Clearly, Courier did not expect that to happen. Nor did the other emissary beings. It was the shared litany of all crystal-encased aliens.
Gerald listened to the conversation with just half an ear. His main concern had little to do with planets that lay light-years away. Other dangers loomed closer. He queried the ship’s defense ai.
Any sign of activity along the inner belt?
Having learned the modern knack of volition-messaging, Gerald no longer had to send subvocal speech commands to his larynx, almost-speaking with real muscles. The answer came as both a faint audible response, and quick-sign glyphs in his upper left field of view.
We detect no unknown active objects.
A depict seemed to erupt all around Gerald, immersing him in a slightly curved arc of small, dim specks-representing asteroids that ranged in size up to several hundred kilometers. Starting at the position of the ibn Battuta, a million or so klicks outward from Mars, the density of radar reflections rose steadily, peaking halfway to Jupiter’s orbit. He could both see and sense drifting lumps-carbonaceous, stony, and metallic-left over from the origin of the solar system. And if he focused on one, that patch of the Belt would zoom to any level of detail known by human science. So he was careful not to do that.
Jenny and Courier were still visible, among others in the observation lounge, as they watched the telescope’s giant petals finish unfolding, locking and adjusting swiftly into operational condition, performing calibration tests with aitomatic speed. But Gerald’s mind focused more on the depict data.
These visualization technologies just keep getting better. I feel as if I could just reach out with a finger and stir, sending all these asteroids tumbling…
At his subtle command, the ship-ai adjusted this simulation, causing all the natural rocks to fade, leaving some glitters-far fewer, but still numerous-that orbited mostly along the belt’s innermost rim. He recognized these without being told. Each pinpoint represented an interstellar message crystal-detected but, so far, not collected.
Had it really been just two dozen years since those little cylinders, blocks, and spheres were considered treasure, worth any risk to seek? Any cost to acquire? Leading an expedition to gather more “interstellar chain letters” had been Gerald’s high point as an astronaut. The samples that he and Akana and Emily and Genady managed to bring back had proved key components in a kind of inoculation-the tonic that helped rouse humanity from a bad case of worldwide contact panic.
Well. It helped rouse humanity partway. Renunciators, romantics, and fanatics of every stripe still stirred, along with the DUN League, insistently demanding that facilities be built to Download Us Now.
Collecting crystalline missionary-probes still had priority, especially to Ben Flannery and other alienists, refining their models of this galactic neighborhood-stretching a thousand light-years around Earth-pinpointing which species once lived near which star, and when each went through its own fever, building frantic factories and sneezing more space-viroids into space.

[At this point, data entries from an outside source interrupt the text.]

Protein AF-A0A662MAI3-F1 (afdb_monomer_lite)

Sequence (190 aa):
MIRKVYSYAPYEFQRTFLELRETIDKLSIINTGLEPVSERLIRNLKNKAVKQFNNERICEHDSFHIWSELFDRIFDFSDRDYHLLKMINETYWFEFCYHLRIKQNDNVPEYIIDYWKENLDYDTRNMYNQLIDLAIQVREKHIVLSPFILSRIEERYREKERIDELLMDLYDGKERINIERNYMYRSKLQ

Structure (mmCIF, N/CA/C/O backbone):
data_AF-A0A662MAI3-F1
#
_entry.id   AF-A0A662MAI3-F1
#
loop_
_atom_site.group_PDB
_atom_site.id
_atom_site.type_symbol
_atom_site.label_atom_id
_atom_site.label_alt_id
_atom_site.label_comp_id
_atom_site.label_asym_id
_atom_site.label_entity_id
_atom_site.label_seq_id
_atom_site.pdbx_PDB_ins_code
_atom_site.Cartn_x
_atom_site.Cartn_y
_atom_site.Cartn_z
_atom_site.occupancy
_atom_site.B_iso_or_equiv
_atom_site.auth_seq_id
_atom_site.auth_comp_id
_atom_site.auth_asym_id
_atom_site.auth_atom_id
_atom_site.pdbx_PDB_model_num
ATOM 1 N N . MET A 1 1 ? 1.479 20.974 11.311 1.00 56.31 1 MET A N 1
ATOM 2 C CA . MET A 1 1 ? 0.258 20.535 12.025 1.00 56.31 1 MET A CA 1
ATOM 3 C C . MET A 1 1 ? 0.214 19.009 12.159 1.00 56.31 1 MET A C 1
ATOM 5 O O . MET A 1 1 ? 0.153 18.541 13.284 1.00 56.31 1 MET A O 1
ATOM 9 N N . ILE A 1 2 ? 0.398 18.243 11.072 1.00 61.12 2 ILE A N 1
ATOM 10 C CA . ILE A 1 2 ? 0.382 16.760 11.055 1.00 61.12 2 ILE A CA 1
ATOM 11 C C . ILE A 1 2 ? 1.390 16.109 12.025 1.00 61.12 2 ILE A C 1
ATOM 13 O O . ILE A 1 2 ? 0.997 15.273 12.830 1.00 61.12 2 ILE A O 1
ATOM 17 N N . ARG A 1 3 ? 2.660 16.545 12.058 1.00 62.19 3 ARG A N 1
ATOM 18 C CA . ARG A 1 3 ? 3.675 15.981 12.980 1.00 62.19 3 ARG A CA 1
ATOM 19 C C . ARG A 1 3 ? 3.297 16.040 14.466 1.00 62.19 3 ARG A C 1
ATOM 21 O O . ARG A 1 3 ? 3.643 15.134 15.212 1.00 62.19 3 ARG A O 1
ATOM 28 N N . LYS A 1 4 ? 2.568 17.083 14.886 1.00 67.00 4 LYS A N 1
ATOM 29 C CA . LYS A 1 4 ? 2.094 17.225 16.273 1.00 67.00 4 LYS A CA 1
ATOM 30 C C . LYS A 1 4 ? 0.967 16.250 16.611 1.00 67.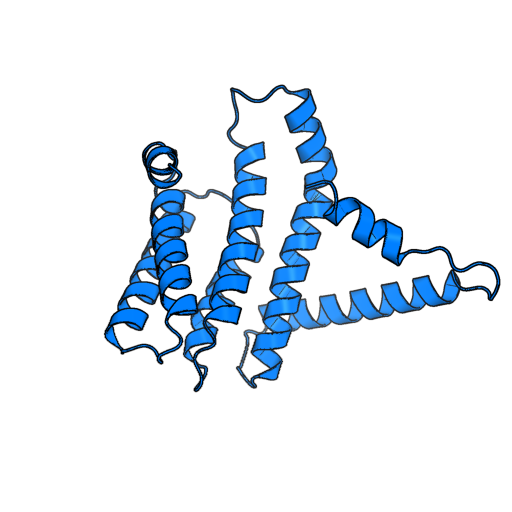00 4 LYS A C 1
ATOM 32 O O . LYS A 1 4 ? 0.767 15.971 17.776 1.00 67.00 4 LYS A O 1
ATOM 37 N N . VAL A 1 5 ? 0.226 15.747 15.625 1.00 66.12 5 VAL A N 1
ATOM 38 C CA . VAL A 1 5 ? -0.816 14.733 15.855 1.00 66.12 5 VAL A CA 1
ATOM 39 C C . VAL A 1 5 ? -0.166 13.361 16.042 1.00 66.12 5 VAL A C 1
ATOM 41 O O . VAL A 1 5 ? -0.505 12.633 16.966 1.00 66.12 5 VAL A O 1
ATOM 44 N N . TYR A 1 6 ? 0.850 13.043 15.236 1.00 66.00 6 TYR A N 1
ATOM 45 C CA . TYR A 1 6 ? 1.537 11.749 15.306 1.00 66.00 6 TYR A CA 1
ATOM 46 C C . TYR A 1 6 ? 2.447 11.587 16.525 1.00 66.00 6 TYR A C 1
ATOM 48 O O . TYR A 1 6 ? 2.715 10.457 16.926 1.00 66.00 6 TYR A O 1
ATOM 56 N N . SER A 1 7 ? 2.882 12.673 17.174 1.00 72.88 7 SER A N 1
ATOM 57 C CA . SER A 1 7 ? 3.549 12.563 18.480 1.00 72.88 7 SER A CA 1
ATOM 58 C C . SER A 1 7 ? 2.649 11.951 19.557 1.00 72.88 7 SER A C 1
ATOM 60 O O . SER A 1 7 ? 3.171 11.408 20.523 1.00 72.88 7 SER A O 1
ATOM 62 N N . TYR A 1 8 ? 1.325 11.994 19.372 1.00 76.38 8 TYR A N 1
ATOM 63 C CA . TYR A 1 8 ? 0.339 11.350 20.243 1.00 76.38 8 TYR A CA 1
ATOM 64 C C . TYR A 1 8 ? -0.198 10.031 19.672 1.00 76.38 8 TYR A C 1
ATOM 66 O O . TYR A 1 8 ? -1.142 9.475 20.225 1.00 76.38 8 TYR A O 1
ATOM 74 N N . ALA A 1 9 ? 0.363 9.529 18.565 1.00 80.25 9 ALA A N 1
ATOM 75 C CA . ALA A 1 9 ? -0.072 8.257 18.002 1.00 80.25 9 ALA A CA 1
ATOM 76 C C . ALA A 1 9 ? 0.148 7.123 19.026 1.00 80.25 9 ALA A C 1
ATOM 78 O O . ALA A 1 9 ? 1.214 7.074 19.644 1.00 80.25 9 ALA A O 1
ATOM 79 N N . PRO A 1 10 ? -0.810 6.206 19.218 1.00 78.31 10 PRO A N 1
ATOM 80 C CA . PRO A 1 10 ? -0.676 5.133 20.203 1.00 78.31 10 PRO A CA 1
ATOM 81 C C . PRO A 1 10 ? 0.443 4.141 19.854 1.00 78.31 10 PRO A C 1
ATOM 83 O O . PRO A 1 10 ? 1.063 3.582 20.755 1.00 78.31 10 PRO A O 1
ATOM 86 N N . TYR A 1 11 ? 0.759 3.980 18.566 1.00 85.56 11 TYR A N 1
ATOM 87 C CA . TYR A 1 11 ? 1.727 2.997 18.080 1.00 85.56 11 TYR A CA 1
ATOM 88 C C . TYR A 1 11 ? 3.038 3.632 17.610 1.00 85.56 11 TYR A C 1
ATOM 90 O O . TYR A 1 11 ? 3.049 4.669 16.935 1.00 85.56 11 TYR A O 1
ATOM 98 N N . GLU A 1 12 ? 4.167 2.992 17.922 1.00 88.50 12 GLU A N 1
ATOM 99 C CA . GLU A 1 12 ? 5.466 3.388 17.379 1.00 88.50 12 GLU A CA 1
ATOM 100 C C . GLU A 1 12 ? 5.518 3.217 15.866 1.00 88.50 12 GLU A C 1
ATOM 102 O O . GLU A 1 12 ? 6.107 4.065 15.184 1.00 88.50 12 GLU A O 1
ATOM 107 N N . PHE A 1 13 ? 4.866 2.174 15.344 1.00 89.69 13 PHE A N 1
ATOM 108 C CA . PHE A 1 13 ? 4.756 1.944 13.912 1.00 89.69 13 PHE A CA 1
ATOM 109 C C . PHE A 1 13 ? 4.243 3.182 13.171 1.00 89.69 13 PHE A C 1
ATOM 111 O O . PHE A 1 13 ? 4.849 3.601 12.189 1.00 89.69 13 PHE A O 1
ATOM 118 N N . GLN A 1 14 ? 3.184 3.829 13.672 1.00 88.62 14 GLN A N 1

Continuing to build that model was important work, and there were other reasons to gather more samples, but the desperate need had become less frantic.
He commanded those glitters to fade away as well. Leaving-
Earth vessels are noted in yellow.
That many? Gerald wondered. From coded patterns, he saw that at least two dozen had some kind of human crew. Smaller yellow dots denoted automatic survey drones, picking their way though the Belt, tracing clues and relics that increased in number, the farther into the rocky maze you went. Bits and broken pieces of antediluvian machinery that hinted at some past disaster. Forensic evidence of ancient crimes.